Though some Alabamians have collected and treasured "Alabama-made" silver, evidence suggests that no silver was made in Alabama during the Antebellum period. Instead, many silver manufacturing firms in the Northeast sent shiploads of silver to retailers in the Deep South. These retailers would then stamp the silver with their own name, causing some modern silver collectors to mistakenly believe the silver was made in Alabama. Edward Pattillo stresses that Antebellum Alabamians knew the silver they bought in the state was brought in from somewhere else. The belief that the silver goods were made in local stores "has been a modern assumption."



Red Erwin and the Medal of Honor
By Judd A. Katz

On April 12, 1945, Henry "Red" Erwin, a radioman with the U.S. Army Corps, was en route to Koriyama, Japan on a bombing mission when the phosphorous bomb he had dropped through the plane's open chute turned, lifted, and exploded in his face. Three hundred feet above the Pacific, Erwin was instantly engulfed in flames. In an act of selflessness that would save the plane's officers and crew and earn him the Medal of Honor, Erwin grabbed the fifteen-hundred degree bomb, carried it through thick smoke to the cockpit, and hurled it from the plane, collapsing soon afterward. Military brass awarded Erwin the Medal of Honor only two days after he saved his crew. No one expected him to survive much longer. They just didn't know Red Erwin.
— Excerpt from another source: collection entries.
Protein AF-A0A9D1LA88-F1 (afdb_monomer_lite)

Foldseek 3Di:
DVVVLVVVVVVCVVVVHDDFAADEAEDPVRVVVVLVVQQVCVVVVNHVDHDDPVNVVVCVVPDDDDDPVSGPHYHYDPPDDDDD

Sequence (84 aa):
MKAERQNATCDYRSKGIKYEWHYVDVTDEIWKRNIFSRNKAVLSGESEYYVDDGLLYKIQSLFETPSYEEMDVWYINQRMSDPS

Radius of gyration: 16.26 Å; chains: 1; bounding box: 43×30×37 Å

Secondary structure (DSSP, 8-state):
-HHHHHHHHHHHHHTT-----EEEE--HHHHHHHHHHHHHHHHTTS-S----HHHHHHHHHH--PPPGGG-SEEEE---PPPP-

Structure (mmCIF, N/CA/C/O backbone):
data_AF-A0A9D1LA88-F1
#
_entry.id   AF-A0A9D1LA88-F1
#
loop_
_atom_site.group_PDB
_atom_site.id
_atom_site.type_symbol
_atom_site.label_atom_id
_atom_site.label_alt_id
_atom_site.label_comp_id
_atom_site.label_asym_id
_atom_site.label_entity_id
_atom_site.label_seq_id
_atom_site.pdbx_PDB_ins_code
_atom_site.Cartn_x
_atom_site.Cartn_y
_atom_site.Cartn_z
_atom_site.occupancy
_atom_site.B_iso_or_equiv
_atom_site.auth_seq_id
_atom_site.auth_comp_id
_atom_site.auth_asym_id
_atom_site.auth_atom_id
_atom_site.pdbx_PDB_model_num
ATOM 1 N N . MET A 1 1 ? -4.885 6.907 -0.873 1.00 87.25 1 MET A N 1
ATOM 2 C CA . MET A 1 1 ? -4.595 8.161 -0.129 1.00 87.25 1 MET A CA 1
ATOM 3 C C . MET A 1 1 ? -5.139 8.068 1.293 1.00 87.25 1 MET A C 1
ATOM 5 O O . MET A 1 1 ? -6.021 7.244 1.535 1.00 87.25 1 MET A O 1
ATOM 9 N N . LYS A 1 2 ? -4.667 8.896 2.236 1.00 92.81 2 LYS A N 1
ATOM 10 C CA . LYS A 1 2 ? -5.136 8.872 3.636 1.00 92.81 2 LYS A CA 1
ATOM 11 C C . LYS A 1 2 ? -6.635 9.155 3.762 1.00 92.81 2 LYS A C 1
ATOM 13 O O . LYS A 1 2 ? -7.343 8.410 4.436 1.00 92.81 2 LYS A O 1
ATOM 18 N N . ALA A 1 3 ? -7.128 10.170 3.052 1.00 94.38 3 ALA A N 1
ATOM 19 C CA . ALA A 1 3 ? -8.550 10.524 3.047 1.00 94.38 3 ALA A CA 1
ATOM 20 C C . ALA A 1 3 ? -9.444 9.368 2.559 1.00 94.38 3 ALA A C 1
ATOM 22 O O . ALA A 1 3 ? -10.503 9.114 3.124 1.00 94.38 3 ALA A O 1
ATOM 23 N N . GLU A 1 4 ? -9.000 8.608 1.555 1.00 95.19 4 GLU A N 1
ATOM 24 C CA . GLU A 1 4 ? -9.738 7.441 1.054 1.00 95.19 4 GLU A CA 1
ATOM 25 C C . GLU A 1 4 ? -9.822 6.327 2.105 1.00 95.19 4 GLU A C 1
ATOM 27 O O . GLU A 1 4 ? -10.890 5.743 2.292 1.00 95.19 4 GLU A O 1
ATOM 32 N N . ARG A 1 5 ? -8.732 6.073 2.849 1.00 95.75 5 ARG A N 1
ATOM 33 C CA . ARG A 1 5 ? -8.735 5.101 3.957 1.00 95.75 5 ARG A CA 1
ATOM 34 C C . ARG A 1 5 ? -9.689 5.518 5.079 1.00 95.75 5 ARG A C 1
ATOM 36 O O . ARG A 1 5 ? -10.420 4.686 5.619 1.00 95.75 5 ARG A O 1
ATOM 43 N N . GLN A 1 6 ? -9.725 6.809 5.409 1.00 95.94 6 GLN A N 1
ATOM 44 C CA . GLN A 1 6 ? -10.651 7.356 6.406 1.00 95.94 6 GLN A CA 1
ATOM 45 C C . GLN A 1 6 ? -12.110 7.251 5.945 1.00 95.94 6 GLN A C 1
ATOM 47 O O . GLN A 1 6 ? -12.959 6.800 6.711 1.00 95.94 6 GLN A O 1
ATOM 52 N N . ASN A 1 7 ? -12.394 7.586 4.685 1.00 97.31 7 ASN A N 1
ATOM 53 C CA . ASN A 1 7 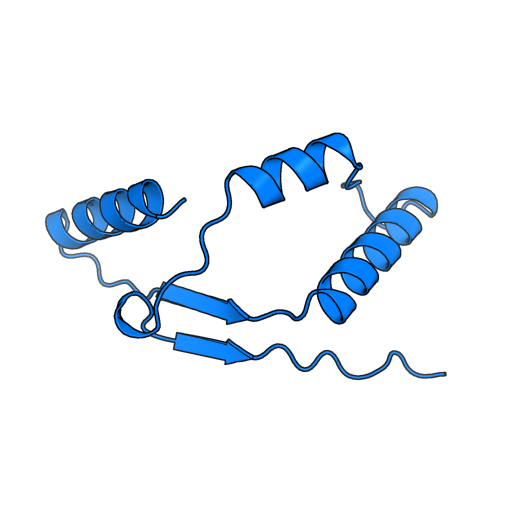? -13.736 7.474 4.114 1.00 97.31 7 ASN A CA 1
ATOM 54 C C . ASN A 1 7 ? -14.236 6.025 4.117 1.00 97.31 7 ASN A C 1
ATOM 56 O O . ASN A 1 7 ? -15.352 5.770 4.567 1.00 97.31 7 ASN A O 1
ATOM 60 N N . ALA A 1 8 ? -13.399 5.073 3.692 1.00 96.38 8 ALA A N 1
ATOM 61 C CA . ALA A 1 8 ? -13.728 3.652 3.756 1.00 96.38 8 ALA A CA 1
ATOM 62 C C . ALA A 1 8 ? -13.995 3.209 5.204 1.00 96.38 8 ALA A C 1
ATOM 64 O O . ALA A 1 8 ? -15.019 2.592 5.483 1.00 96.38 8 ALA A O 1
ATOM 65 N N . THR A 1 9 ? -13.130 3.600 6.145 1.00 96.50 9 THR A N 1
ATOM 66 C CA . THR A 1 9 ? -13.311 3.320 7.579 1.00 96.50 9 THR A CA 1
ATOM 67 C C . THR A 1 9 ? -14.666 3.809 8.098 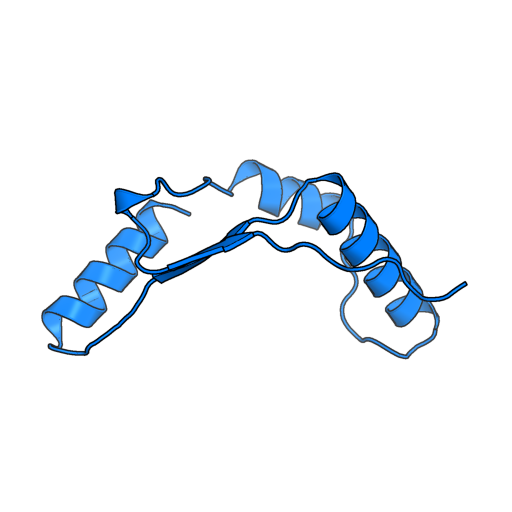1.00 96.50 9 THR A C 1
ATOM 69 O O . THR A 1 9 ? -15.380 3.057 8.764 1.00 96.50 9 THR A O 1
ATOM 72 N N . CYS A 1 10 ? -15.043 5.051 7.791 1.00 97.75 10 CYS A N 1
ATOM 73 C CA . CYS A 1 10 ? -16.333 5.612 8.188 1.00 97.75 10 CYS A CA 1
ATOM 74 C C . CYS A 1 10 ? -17.510 4.839 7.578 1.00 97.75 10 CYS A C 1
ATOM 76 O O . CYS A 1 10 ? -18.473 4.546 8.287 1.00 97.75 10 CYS A O 1
ATOM 78 N N . ASP A 1 11 ? -17.420 4.466 6.299 1.00 98.12 11 ASP A N 1
ATOM 79 C CA . ASP A 1 11 ? -18.469 3.716 5.604 1.00 98.12 11 ASP A CA 1
ATOM 80 C C . ASP A 1 11 ? -18.698 2.335 6.242 1.00 98.12 11 ASP A C 1
ATOM 82 O O . ASP A 1 11 ? -19.824 2.023 6.640 1.00 98.12 11 ASP A O 1
ATOM 86 N N . TYR A 1 12 ? -17.633 1.550 6.452 1.00 97.69 12 TYR A N 1
ATOM 87 C CA . TYR A 1 12 ? -17.730 0.233 7.096 1.00 97.69 12 TYR A CA 1
ATOM 88 C C . TYR A 1 12 ? -18.267 0.329 8.530 1.00 97.69 12 TYR A C 1
ATOM 90 O O . TYR A 1 12 ? -19.174 -0.425 8.899 1.00 97.69 12 TYR A O 1
ATOM 98 N N . ARG A 1 13 ? -17.780 1.300 9.321 1.00 96.56 13 ARG A N 1
ATOM 99 C CA . ARG A 1 13 ? -18.279 1.547 10.686 1.00 96.56 13 ARG A CA 1
ATOM 100 C C . ARG A 1 13 ? -19.761 1.903 10.699 1.00 96.56 13 ARG A C 1
ATOM 102 O O . ARG A 1 13 ? -20.493 1.366 11.525 1.00 96.56 13 ARG A O 1
ATOM 109 N N . SER A 1 14 ? -20.215 2.759 9.780 1.00 98.06 14 SER A N 1
ATOM 110 C CA . SER A 1 14 ? -21.623 3.182 9.713 1.00 98.06 14 SER A CA 1
ATOM 111 C C . SER A 1 14 ? -22.587 2.026 9.422 1.00 98.06 14 SER A C 1
ATOM 113 O O . SER A 1 14 ? -23.742 2.060 9.839 1.00 98.06 14 SER A O 1
ATOM 115 N N . LYS A 1 15 ? -22.093 0.975 8.756 1.00 98.25 15 LYS A N 1
ATOM 116 C CA . LYS A 1 15 ? -22.846 -0.237 8.403 1.00 98.25 15 LYS A CA 1
ATOM 117 C C . LYS A 1 15 ? -22.708 -1.360 9.435 1.00 98.25 15 LYS A C 1
ATOM 119 O O . LYS A 1 15 ? -23.287 -2.426 9.244 1.00 98.25 15 LYS A O 1
ATOM 124 N N . GLY A 1 16 ? -21.928 -1.158 10.501 1.00 97.88 16 GLY A N 1
ATOM 125 C CA . GLY A 1 16 ? -21.630 -2.197 11.492 1.00 97.88 16 GLY A CA 1
ATOM 126 C C . GLY A 1 16 ? -20.832 -3.380 10.927 1.00 97.88 16 GLY A C 1
ATOM 127 O O . GLY A 1 16 ? -20.869 -4.473 11.492 1.00 97.88 16 GLY A O 1
ATOM 128 N N . ILE A 1 17 ? -20.129 -3.185 9.807 1.00 98.19 17 ILE A N 1
ATOM 129 C CA . ILE A 1 17 ? -19.323 -4.225 9.164 1.00 98.19 17 ILE A CA 1
ATOM 130 C C . ILE A 1 17 ? -17.938 -4.235 9.814 1.00 98.19 17 ILE A C 1
ATOM 132 O O . ILE A 1 17 ? -17.286 -3.198 9.935 1.00 98.19 17 ILE A O 1
ATOM 136 N N . LYS A 1 18 ? -17.479 -5.420 10.225 1.00 97.81 18 LYS A N 1
ATOM 137 C CA . LYS A 1 18 ? -16.111 -5.614 10.719 1.00 97.81 18 LYS A CA 1
ATOM 138 C C . LYS A 1 18 ? -15.118 -5.520 9.561 1.00 97.81 18 LYS A C 1
ATOM 140 O O . LYS A 1 18 ? -15.382 -6.056 8.489 1.00 97.81 18 LYS A O 1
ATOM 145 N N . TYR A 1 19 ? -13.982 -4.876 9.794 1.00 96.25 19 TYR A N 1
ATOM 146 C CA . TYR A 1 19 ? -12.912 -4.706 8.814 1.00 96.25 19 TYR A CA 1
ATOM 147 C C . TYR A 1 19 ? -11.555 -4.688 9.528 1.00 96.25 19 TYR A C 1
ATOM 149 O O . TYR A 1 19 ? -11.507 -4.486 10.740 1.00 96.25 19 TYR A O 1
ATOM 157 N N . GLU A 1 20 ? -10.484 -4.869 8.757 1.00 97.50 20 GLU A N 1
ATOM 158 C CA . GLU A 1 20 ? -9.099 -4.678 9.189 1.00 97.50 20 GLU A CA 1
ATOM 159 C C . GLU A 1 20 ? -8.325 -3.927 8.099 1.00 97.50 20 GLU A C 1
ATOM 161 O O . GLU A 1 20 ? -8.536 -4.153 6.903 1.00 97.50 20 GLU A O 1
ATOM 166 N N . TRP A 1 21 ? -7.405 -3.058 8.505 1.00 97.75 21 TRP A N 1
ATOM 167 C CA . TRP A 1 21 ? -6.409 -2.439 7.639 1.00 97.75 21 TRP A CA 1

Northington General Hospital, Tuscaloosa
By Joanna Jacobs

During World War Two, Northington General Hospital in Tuscaloosa, Alabama, was one link in an effective military medical network that stretched around the world. With one thousand beds, Northington's specialty was plastic surgery. Because of the destructive nature of war wounds, plastic surgery techniques were in great demand. Doctors at Northington were instrumental in developing new skin-graft techniques during the 1940s.